(Problem description): In the records below, find the line that contains "ATOM 59 C C" and the line that contains "ATOM 113 N N", then retype exactly those two lines and every line between them.

(Data for analysis):
[Start of Attachment]
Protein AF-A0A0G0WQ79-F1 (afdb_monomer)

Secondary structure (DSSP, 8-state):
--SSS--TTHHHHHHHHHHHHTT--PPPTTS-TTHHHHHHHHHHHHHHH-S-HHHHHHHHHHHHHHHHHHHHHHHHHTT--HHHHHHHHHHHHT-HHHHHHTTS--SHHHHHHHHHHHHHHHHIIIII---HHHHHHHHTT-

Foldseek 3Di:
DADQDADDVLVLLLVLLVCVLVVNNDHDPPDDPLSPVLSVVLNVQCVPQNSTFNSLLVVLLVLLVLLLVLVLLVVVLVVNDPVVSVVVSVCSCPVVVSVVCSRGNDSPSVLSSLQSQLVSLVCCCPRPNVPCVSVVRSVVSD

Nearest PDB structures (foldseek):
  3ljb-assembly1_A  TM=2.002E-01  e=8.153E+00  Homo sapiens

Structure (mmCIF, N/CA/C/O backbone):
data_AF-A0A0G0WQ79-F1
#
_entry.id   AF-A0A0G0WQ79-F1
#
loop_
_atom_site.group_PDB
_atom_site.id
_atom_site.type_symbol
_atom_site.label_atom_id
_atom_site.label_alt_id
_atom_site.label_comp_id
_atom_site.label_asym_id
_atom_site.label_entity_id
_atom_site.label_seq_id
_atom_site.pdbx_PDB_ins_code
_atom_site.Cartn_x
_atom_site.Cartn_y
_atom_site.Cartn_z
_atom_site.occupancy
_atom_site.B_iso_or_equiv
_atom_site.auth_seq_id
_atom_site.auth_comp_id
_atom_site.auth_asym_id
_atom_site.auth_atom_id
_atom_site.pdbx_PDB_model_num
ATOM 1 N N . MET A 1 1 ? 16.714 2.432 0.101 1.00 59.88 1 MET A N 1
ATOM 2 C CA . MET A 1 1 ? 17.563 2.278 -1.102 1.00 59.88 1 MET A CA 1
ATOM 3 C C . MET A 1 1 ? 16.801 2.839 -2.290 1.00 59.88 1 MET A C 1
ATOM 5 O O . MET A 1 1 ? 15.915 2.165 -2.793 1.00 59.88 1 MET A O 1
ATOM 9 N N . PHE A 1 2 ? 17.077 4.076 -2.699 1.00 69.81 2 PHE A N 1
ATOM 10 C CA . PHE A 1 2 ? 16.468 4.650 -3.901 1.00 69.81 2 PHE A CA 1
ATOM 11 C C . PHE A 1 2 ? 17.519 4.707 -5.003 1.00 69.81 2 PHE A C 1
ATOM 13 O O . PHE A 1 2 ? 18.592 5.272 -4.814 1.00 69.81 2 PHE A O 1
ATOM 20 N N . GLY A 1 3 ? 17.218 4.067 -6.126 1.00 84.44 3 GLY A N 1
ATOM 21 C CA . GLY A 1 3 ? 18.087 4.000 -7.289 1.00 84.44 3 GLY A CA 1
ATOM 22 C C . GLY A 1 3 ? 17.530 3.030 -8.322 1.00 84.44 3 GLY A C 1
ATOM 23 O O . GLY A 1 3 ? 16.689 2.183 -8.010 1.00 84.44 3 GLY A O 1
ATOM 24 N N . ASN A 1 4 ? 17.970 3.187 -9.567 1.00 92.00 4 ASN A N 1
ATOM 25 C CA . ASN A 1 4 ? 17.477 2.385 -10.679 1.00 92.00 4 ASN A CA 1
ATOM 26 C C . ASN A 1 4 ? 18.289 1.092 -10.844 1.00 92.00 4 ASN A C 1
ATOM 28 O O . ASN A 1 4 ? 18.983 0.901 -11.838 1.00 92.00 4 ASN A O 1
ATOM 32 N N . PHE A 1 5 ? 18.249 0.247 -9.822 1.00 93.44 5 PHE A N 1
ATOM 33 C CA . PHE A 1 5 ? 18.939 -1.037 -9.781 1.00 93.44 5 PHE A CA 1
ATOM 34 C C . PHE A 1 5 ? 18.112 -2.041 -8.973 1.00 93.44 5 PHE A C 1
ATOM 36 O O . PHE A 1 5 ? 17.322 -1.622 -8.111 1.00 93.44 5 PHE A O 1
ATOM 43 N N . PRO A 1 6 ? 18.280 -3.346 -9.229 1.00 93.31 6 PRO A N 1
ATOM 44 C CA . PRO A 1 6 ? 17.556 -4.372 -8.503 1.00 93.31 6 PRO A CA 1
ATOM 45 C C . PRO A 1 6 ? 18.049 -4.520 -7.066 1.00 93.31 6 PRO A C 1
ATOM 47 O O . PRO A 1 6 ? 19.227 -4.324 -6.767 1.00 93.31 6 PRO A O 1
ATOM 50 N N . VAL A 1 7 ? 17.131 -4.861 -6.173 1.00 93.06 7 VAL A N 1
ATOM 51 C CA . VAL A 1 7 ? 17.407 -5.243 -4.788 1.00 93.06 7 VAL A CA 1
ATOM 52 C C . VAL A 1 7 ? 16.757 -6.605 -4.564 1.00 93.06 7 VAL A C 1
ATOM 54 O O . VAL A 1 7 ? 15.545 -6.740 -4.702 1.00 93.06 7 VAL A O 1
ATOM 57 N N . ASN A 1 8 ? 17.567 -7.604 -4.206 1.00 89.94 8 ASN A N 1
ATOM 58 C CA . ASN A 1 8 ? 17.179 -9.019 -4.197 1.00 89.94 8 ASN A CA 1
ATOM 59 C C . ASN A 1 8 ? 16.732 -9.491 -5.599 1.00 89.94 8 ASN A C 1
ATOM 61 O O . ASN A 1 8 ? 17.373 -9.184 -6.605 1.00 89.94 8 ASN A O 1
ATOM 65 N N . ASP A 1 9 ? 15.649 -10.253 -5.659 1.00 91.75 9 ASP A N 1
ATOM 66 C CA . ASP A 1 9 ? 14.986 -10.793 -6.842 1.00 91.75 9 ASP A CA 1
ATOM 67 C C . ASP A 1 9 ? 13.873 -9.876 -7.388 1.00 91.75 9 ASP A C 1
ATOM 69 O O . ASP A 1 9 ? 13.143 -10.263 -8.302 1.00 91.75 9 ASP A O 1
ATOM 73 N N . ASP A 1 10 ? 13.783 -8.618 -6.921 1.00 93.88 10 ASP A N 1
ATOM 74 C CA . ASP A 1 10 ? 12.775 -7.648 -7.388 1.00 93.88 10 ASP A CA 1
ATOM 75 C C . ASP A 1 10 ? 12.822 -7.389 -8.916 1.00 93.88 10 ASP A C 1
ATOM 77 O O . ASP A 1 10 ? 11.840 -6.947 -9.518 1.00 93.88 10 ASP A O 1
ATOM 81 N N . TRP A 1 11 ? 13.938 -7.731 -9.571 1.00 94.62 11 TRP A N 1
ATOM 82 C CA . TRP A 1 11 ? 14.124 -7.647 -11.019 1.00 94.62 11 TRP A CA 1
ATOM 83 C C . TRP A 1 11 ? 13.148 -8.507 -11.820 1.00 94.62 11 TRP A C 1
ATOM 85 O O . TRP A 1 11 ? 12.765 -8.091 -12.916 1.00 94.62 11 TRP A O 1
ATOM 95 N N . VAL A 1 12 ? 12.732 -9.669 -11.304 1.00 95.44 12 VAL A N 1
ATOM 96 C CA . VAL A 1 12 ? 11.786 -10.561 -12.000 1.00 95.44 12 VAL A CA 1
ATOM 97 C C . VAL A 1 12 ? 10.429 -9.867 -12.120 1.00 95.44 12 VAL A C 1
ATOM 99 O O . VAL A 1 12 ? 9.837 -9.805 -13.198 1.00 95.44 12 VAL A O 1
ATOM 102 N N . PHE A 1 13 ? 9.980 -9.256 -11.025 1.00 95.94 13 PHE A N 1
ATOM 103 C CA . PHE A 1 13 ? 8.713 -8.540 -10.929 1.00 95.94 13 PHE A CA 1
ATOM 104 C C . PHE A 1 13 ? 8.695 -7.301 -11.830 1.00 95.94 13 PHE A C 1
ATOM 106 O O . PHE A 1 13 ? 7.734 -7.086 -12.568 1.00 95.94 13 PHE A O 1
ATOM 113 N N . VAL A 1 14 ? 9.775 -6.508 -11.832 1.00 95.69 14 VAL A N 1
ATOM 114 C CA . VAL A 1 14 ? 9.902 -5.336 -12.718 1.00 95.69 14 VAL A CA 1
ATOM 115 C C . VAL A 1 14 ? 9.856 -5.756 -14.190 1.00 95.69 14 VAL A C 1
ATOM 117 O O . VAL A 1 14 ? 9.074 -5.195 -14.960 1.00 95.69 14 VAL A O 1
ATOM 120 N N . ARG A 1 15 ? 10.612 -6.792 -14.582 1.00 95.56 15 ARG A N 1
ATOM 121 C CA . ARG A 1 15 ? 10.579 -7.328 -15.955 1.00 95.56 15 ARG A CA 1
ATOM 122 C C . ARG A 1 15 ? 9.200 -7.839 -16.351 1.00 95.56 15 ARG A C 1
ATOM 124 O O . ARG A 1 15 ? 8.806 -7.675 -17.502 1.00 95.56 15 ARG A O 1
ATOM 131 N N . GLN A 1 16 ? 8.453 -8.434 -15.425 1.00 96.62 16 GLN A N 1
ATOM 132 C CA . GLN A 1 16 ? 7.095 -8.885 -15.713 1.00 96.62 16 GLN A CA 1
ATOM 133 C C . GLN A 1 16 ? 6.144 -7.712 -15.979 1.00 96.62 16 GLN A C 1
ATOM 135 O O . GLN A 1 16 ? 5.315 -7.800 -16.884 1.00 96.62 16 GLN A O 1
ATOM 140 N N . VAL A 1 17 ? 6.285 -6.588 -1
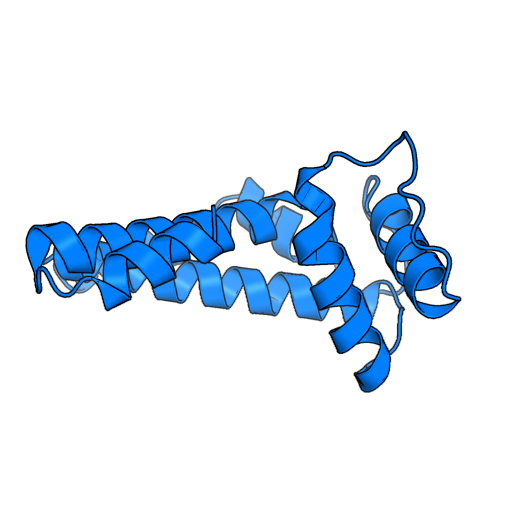5.268 1.00 97.25 17 VAL A N 1
ATOM 141 C CA . VAL A 1 17 ? 5.523 -5.366 -15.584 1.00 97.25 17 VAL A CA 1
ATOM 142 C C . VAL A 1 17 ? 5.912 -4.817 -16.963 1.00 97.25 17 VAL A C 1
ATOM 144 O O . VAL A 1 17 ? 5.041 -4.427 -17.742 1.00 97.25 17 VAL A O 1
ATOM 147 N N . GLU A 1 18 ? 7.201 -4.826 -17.311 1.00 95.88 18 GLU A N 1
ATOM 148 C CA . GLU A 1 18 ? 7.659 -4.455 -18.659 1.00 95.88 18 GLU A CA 1
ATOM 149 C C . GLU A 1 18 ? 7.146 -5.412 -19.749 1.00 95.88 18 GLU A C 1
ATOM 151 O O . GLU A 1 18 ? 6.909 -4.997 -20.882 1.00 95.88 18 GLU A O 1
ATOM 156 N N . ALA A 1 19 ? 6.970 -6.697 -19.437 1.00 96.06 19 ALA A N 1
ATOM 157 C CA . ALA A 1 19 ? 6.362 -7.665 -20.344 1.00 96.06 19 ALA A CA 1
ATOM 158 C C . ALA A 1 19 ? 4.871 -7.354 -20.552 1.00 96.06 19 ALA A C 1
ATOM 160 O O . ALA A 1 19 ? 4.410 -7.287 -21.695 1.00 96.06 19 ALA A O 1
ATOM 161 N N . PHE A 1 20 ? 4.140 -7.058 -19.472 1.00 96.62 20 PHE A N 1
ATOM 162 C CA . PHE A 1 20 ? 2.743 -6.624 -19.543 1.00 96.62 20 PHE A CA 1
ATOM 163 C C . PHE A 1 20 ? 2.574 -5.356 -20.388 1.00 96.62 20 PHE A C 1
ATOM 165 O O . PHE A 1 20 ? 1.640 -5.281 -21.185 1.00 96.62 20 PHE A O 1
ATOM 172 N N . SER A 1 21 ? 3.496 -4.390 -20.296 1.00 96.94 21 SER A N 1
ATOM 173 C CA . SER A 1 21 ? 3.429 -3.161 -21.105 1.00 96.94 21 SER A CA 1
ATOM 174 C C . SER A 1 21 ? 3.645 -3.396 -22.602 1.00 96.94 21 SER A C 1
ATOM 176 O O . SER A 1 21 ? 3.197 -2.595 -23.422 1.00 96.94 21 SER A O 1
ATOM 178 N N . LYS A 1 22 ? 4.262 -4.524 -22.966 1.00 97.00 22 LYS A N 1
ATOM 179 C CA . LYS A 1 22 ? 4.432 -5.002 -24.346 1.00 97.00 22 LYS A CA 1
ATOM 180 C C . LYS A 1 22 ? 3.313 -5.951 -24.796 1.00 97.00 22 LYS A C 1
ATOM 182 O O . LYS A 1 22 ? 3.396 -6.507 -25.886 1.00 97.00 22 LYS A O 1
ATOM 187 N N . GLY A 1 23 ? 2.283 -6.158 -23.970 1.00 95.88 23 GLY A N 1
ATOM 188 C CA . GLY A 1 23 ? 1.168 -7.068 -24.251 1.00 95.88 23 GLY A CA 1
ATOM 189 C C . GLY A 1 23 ? 1.474 -8.550 -24.009 1.00 95.88 23 GLY A C 1
ATOM 190 O O . GLY A 1 23 ? 0.701 -9.410 -24.428 1.00 95.88 23 GLY A O 1
ATOM 191 N N . ILE A 1 24 ? 2.584 -8.874 -23.340 1.00 95.06 24 ILE A N 1
ATOM 192 C CA . ILE A 1 24 ? 2.975 -10.251 -23.019 1.00 95.06 24 ILE A CA 1
ATOM 193 C C . ILE A 1 24 ? 2.433 -10.599 -21.630 1.00 95.06 24 ILE A C 1
ATOM 195 O O . ILE A 1 24 ? 3.088 -10.357 -20.622 1.00 95.06 24 ILE A O 1
ATOM 199 N N . PHE A 1 25 ? 1.226 -11.167 -21.572 1.00 92.06 25 PHE A N 1
ATOM 200 C CA . PHE A 1 25 ? 0.530 -11.476 -20.311 1.00 92.06 25 PHE A CA 1
ATOM 201 C C . PHE A 1 25 ? 0.835 -12.862 -19.724 1.00 92.06 25 PHE A C 1
ATOM 203 O O . PHE A 1 25 ? 0.260 -13.246 -18.708 1.00 92.06 25 PHE A O 1
ATOM 210 N N . THR A 1 26 ? 1.748 -13.621 -20.329 1.00 91.69 26 THR A N 1
ATOM 211 C CA . THR A 1 26 ? 2.240 -14.877 -19.752 1.00 91.69 26 THR A CA 1
ATOM 212 C C . THR A 1 26 ? 3.114 -14.579 -18.537 1.00 91.69 26 THR A C 1
ATOM 214 O O . THR A 1 26 ? 4.088 -13.829 -18.649 1.00 91.69 26 THR A O 1
ATOM 217 N N . LEU A 1 27 ? 2.774 -15.156 -17.384 1.00 90.88 27 LEU A N 1
ATOM 218 C CA . LEU A 1 27 ? 3.575 -15.032 -16.167 1.00 90.88 27 LEU A CA 1
ATOM 219 C C . LEU A 1 27 ? 4.859 -15.857 -16.277 1.00 90.88 27 LEU A C 1
ATOM 221 O O . LEU A 1 27 ? 4.830 -16.997 -16.742 1.00 90.88 27 LEU A O 1
ATOM 225 N N . SER A 1 28 ? 5.973 -15.283 -15.823 1.00 89.06 28 SER A N 1
ATOM 226 C CA . SER A 1 28 ? 7.213 -16.025 -15.603 1.00 89.06 28 SER A CA 1
ATOM 227 C C . SER A 1 28 ? 6.981 -17.183 -14.628 1.00 89.06 28 SER A C 1
ATOM 229 O O . SER A 1 28 ? 6.292 -17.019 -13.625 1.00 89.06 28 SER A O 1
ATOM 231 N N . ALA A 1 29 ? 7.610 -18.332 -14.887 1.00 88.69 29 ALA A N 1
ATOM 232 C CA . ALA A 1 29 ? 7.589 -19.481 -13.978 1.00 88.69 29 ALA A CA 1
ATOM 233 C C . ALA A 1 29 ? 8.286 -19.199 -12.631 1.00 88.69 29 ALA A C 1
ATOM 235 O O . ALA A 1 29 ? 8.100 -19.942 -11.675 1.00 88.69 29 ALA A O 1
ATOM 236 N N . GLU A 1 30 ? 9.085 -18.133 -12.565 1.00 87.50 30 GLU A N 1
ATOM 237 C CA . GLU A 1 30 ? 9.759 -17.665 -11.348 1.00 87.50 30 GLU
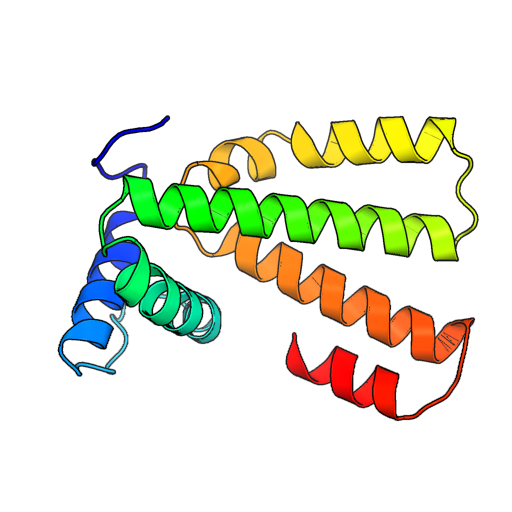 A CA 1
ATOM 238 C C . GLU A 1 30 ? 8.841 -16.818 -10.452 1.00 87.50 30 GLU A C 1
ATOM 240 O O . GLU A 1 30 ? 9.228 -16.470 -9.340 1.00 87.50 30 GLU A O 1
ATOM 245 N N . LEU A 1 31 ? 7.642 -16.458 -10.929 1.00 88.25 31 LEU A N 1
ATOM 246 C CA . LEU A 1 31 ? 6.694 -15.632 -10.189 1.00 88.25 31 LEU A CA 1
ATOM 247 C C . LEU A 1 31 ? 5.578 -16.458 -9.570 1.00 88.25 31 LEU A C 1
ATOM 249 O O . LEU A 1 31 ? 4.961 -17.315 -10.202 1.00 88.25 31 LEU A O 1
ATOM 253 N N . ASP A 1 32 ? 5.269 -16.107 -8.331 1.00 81.25 32 ASP A N 1
ATOM 254 C CA . ASP A 1 32 ? 4.140 -16.651 -7.601 1.00 81.25 32 ASP A CA 1
ATOM 255 C C . ASP A 1 32 ? 2.812 -16.002 -8.073 1.00 81.25 32 ASP A C 1
ATOM 257 O O . ASP A 1 32 ? 2.797 -14.805 -8.398 1.00 81.25 32 ASP A O 1
ATOM 261 N N . PRO A 1 33 ? 1.673 -16.732 -8.115 1.00 79.56 33 PRO A N 1
ATOM 262 C CA . PRO A 1 33 ? 0.377 -16.187 -8.546 1.00 79.56 33 PRO A CA 1
ATOM 263 C C . PRO A 1 33 ? -0.095 -14.953 -7.767 1.00 79.56 33 PRO A C 1
ATOM 265 O O . PRO A 1 33 ? -0.860 -14.144 -8.299 1.00 79.56 33 PRO A O 1
ATOM 268 N N . SER A 1 34 ? 0.400 -14.767 -6.540 1.00 82.69 34 SER A N 1
ATOM 269 C CA . SER A 1 34 ? 0.193 -13.555 -5.734 1.00 82.69 34 SER A CA 1
ATOM 270 C C . SER A 1 34 ? 0.615 -12.253 -6.441 1.00 82.69 34 SER A C 1
ATOM 272 O O . SER A 1 34 ? 0.156 -11.170 -6.070 1.00 82.69 34 SER A O 1
ATOM 274 N N . PHE A 1 35 ? 1.420 -12.332 -7.507 1.00 91.38 35 PHE A N 1
ATOM 275 C CA . PHE A 1 35 ? 1.849 -11.179 -8.292 1.00 91.38 35 PHE A CA 1
ATOM 276 C C . PHE A 1 35 ? 0.759 -10.546 -9.166 1.00 91.38 35 PHE A C 1
ATOM 278 O O . PHE A 1 35 ? 0.872 -9.363 -9.467 1.00 91.38 35 PHE A O 1
ATOM 285 N N . ILE A 1 36 ? -0.287 -11.263 -9.598 1.00 90.38 36 ILE A N 1
ATOM 286 C CA . ILE A 1 36 ? -1.188 -10.787 -10.674 1.00 90.38 36 ILE A CA 1
ATOM 287 C C . ILE A 1 36 ? -1.736 -9.374 -10.399 1.00 90.38 36 ILE A C 1
ATOM 289 O O . ILE A 1 36 ? -1.589 -8.473 -11.230 1.00 90.38 36 ILE A O 1
ATOM 293 N N . SER A 1 37 ? -2.309 -9.155 -9.214 1.00 91.81 37 SER A N 1
ATOM 294 C CA . SER A 1 37 ? -2.878 -7.859 -8.820 1.00 91.81 37 SER A CA 1
ATOM 295 C C . SER A 1 37 ? -1.814 -6.762 -8.716 1.00 91.81 37 SER A C 1
ATOM 297 O O . SER A 1 37 ? -2.027 -5.645 -9.191 1.00 91.81 37 SER A O 1
ATOM 299 N N . GLN A 1 38 ? -0.644 -7.079 -8.147 1.00 95.31 38 GLN A N 1
ATOM 300 C CA . GLN A 1 38 ? 0.496 -6.157 -8.109 1.00 95.31 38 GLN A CA 1
ATOM 301 C C . GLN A 1 38 ? 0.982 -5.817 -9.521 1.00 95.31 38 GLN A C 1
ATOM 303 O O . GLN A 1 38 ? 1.291 -4.660 -9.791 1.00 95.31 38 GLN A O 1
ATOM 308 N N . GLY A 1 39 ? 1.053 -6.793 -10.423 1.00 96.06 39 GLY A N 1
ATOM 309 C CA . GLY A 1 39 ? 1.561 -6.623 -11.776 1.00 96.06 39 GLY A CA 1
ATOM 310 C C . GLY A 1 39 ? 0.700 -5.676 -12.604 1.00 96.06 39 GLY A C 1
ATOM 311 O O . GLY A 1 39 ? 1.238 -4.786 -13.258 1.00 96.06 39 GLY A O 1
ATOM 312 N N . PHE A 1 40 ? -0.630 -5.787 -12.520 1.00 95.81 40 PHE A N 1
ATOM 313 C CA . PHE A 1 40 ? -1.536 -4.830 -13.168 1.00 95.81 40 PHE A CA 1
ATOM 314 C C . PHE A 1 40 ? -1.488 -3.439 -12.527 1.00 95.81 40 PHE A C 1
ATOM 316 O O . PHE A 1 40 ? -1.521 -2.434 -13.240 1.00 95.81 40 PHE A O 1
ATOM 323 N N . LEU A 1 41 ? -1.352 -3.355 -11.201 1.00 97.12 41 LEU A N 1
ATOM 324 C CA . LEU A 1 41 ? -1.163 -2.073 -10.522 1.00 97.12 41 LEU A CA 1
ATOM 325 C C . LEU A 1 41 ? 0.161 -1.407 -10.939 1.00 97.12 41 LEU A C 1
ATOM 327 O O . LEU A 1 41 ? 0.194 -0.210 -11.221 1.00 97.12 41 LEU A O 1
ATOM 331 N N . GLY A 1 42 ? 1.232 -2.196 -11.039 1.00 97.81 42 GLY A N 1
ATOM 332 C CA . GLY A 1 42 ? 2.536 -1.780 -11.543 1.00 97.81 42 GLY A CA 1
ATOM 333 C C . GLY A 1 42 ? 2.491 -1.362 -13.010 1.00 97.81 42 GLY A C 1
ATOM 334 O O . GLY A 1 42 ? 3.124 -0.373 -13.369 1.00 97.81 42 GLY A O 1
ATOM 335 N N . LEU A 1 43 ? 1.705 -2.049 -13.846 1.00 98.00 43 LEU A N 1
ATOM 336 C CA . LEU A 1 43 ? 1.479 -1.676 -15.244 1.00 98.00 43 LEU A CA 1
ATOM 337 C C . LEU A 1 43 ? 0.848 -0.285 -15.332 1.00 98.00 43 LEU A C 1
ATOM 339 O O . LEU A 1 43 ? 1.398 0.593 -15.993 1.00 98.00 43 LEU A O 1
ATOM 343 N N . PHE A 1 44 ? -0.263 -0.069 -14.624 1.00 98.06 44 PHE A N 1
ATOM 344 C CA . PHE A 1 44 ? -0.948 1.224 -14.596 1.00 98.06 44 PHE A CA 1
ATOM 345 C C . PHE A 1 44 ? -0.042 2.342 -14.064 1.00 98.06 44 PHE A C 1
ATOM 347 O O . PHE A 1 44 ? 0.050 3.415 -14.656 1.00 98.06 44 PHE A O 1
ATOM 354 N N . TRP A 1 45 ? 0.684 2.087 -12.974 1.00 98.31 45 TRP A N 1
ATOM 355 C CA . TRP A 1 45 ? 1.642 3.045 -12.425 1.00 98.31 45 TRP A CA 1
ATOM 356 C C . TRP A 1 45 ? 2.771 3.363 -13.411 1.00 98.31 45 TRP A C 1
[End of Attachment]
(Answer section):
ATOM 59 C C . ASN A 1 8 ? 16.732 -9.491 -5.599 1.00 89.94 8 ASN A C 1
ATOM 61 O O . ASN A 1 8 ? 17.373 -9.184 -6.605 1.00 89.94 8 ASN A O 1
ATOM 65 N N . ASP A 1 9 ? 15.649 -10.253 -5.659 1.00 91.75 9 ASP A N 1
ATOM 66 C CA . ASP A 1 9 ? 14.986 -10.793 -6.842 1.00 91.75 9 ASP A CA 1
ATOM 67 C C . ASP A 1 9 ? 13.873 -9.876 -7.388 1.00 91.75 9 ASP A C 1
ATOM 69 O O . ASP A 1 9 ? 13.143 -10.263 -8.302 1.00 91.75 9 ASP A O 1
ATOM 73 N N . ASP A 1 10 ? 13.783 -8.618 -6.921 1.00 93.88 10 ASP A N 1
ATOM 74 C CA . ASP A 1 10 ? 12.775 -7.648 -7.388 1.00 93.88 10 ASP A CA 1
ATOM 75 C C . ASP A 1 10 ? 12.822 -7.389 -8.916 1.00 93.88 10 ASP A C 1
ATOM 77 O O . ASP A 1 10 ? 11.840 -6.947 -9.518 1.00 93.88 10 ASP A O 1
ATOM 81 N N . TRP A 1 11 ? 13.938 -7.731 -9.571 1.00 94.62 11 TRP A N 1
ATOM 82 C CA . TRP A 1 11 ? 14.124 -7.647 -11.019 1.00 94.62 11 TRP A CA 1
ATOM 83 C C . TRP A 1 11 ? 13.148 -8.507 -11.820 1.00 94.62 11 TRP A C 1
ATOM 85 O O . TRP A 1 11 ? 12.765 -8.091 -12.916 1.00 94.62 11 TRP A O 1
ATOM 95 N N . VAL A 1 12 ? 12.732 -9.669 -11.304 1.00 95.44 12 VAL A N 1
ATOM 96 C CA . VAL A 1 12 ? 11.786 -10.561 -12.000 1.00 95.44 12 VAL A CA 1
ATOM 97 C C . VAL A 1 12 ? 10.429 -9.867 -12.120 1.00 95.44 12 VAL A C 1
ATOM 99 O O . VAL A 1 12 ? 9.837 -9.805 -13.198 1.00 95.44 12 VAL A O 1
ATOM 102 N N . PHE A 1 13 ? 9.980 -9.256 -11.025 1.00 95.94 13 PHE A N 1
ATOM 103 C CA . PHE A 1 13 ? 8.713 -8.540 -10.929 1.00 95.94 13 PHE A CA 1
ATOM 104 C C . PHE A 1 13 ? 8.695 -7.301 -11.830 1.00 95.94 13 PHE A C 1
ATOM 106 O O . PHE A 1 13 ? 7.734 -7.086 -12.568 1.00 95.94 13 PHE A O 1
ATOM 113 N N . VAL A 1 14 ? 9.775 -6.508 -11.832 1.00 95.69 14 VAL A N 1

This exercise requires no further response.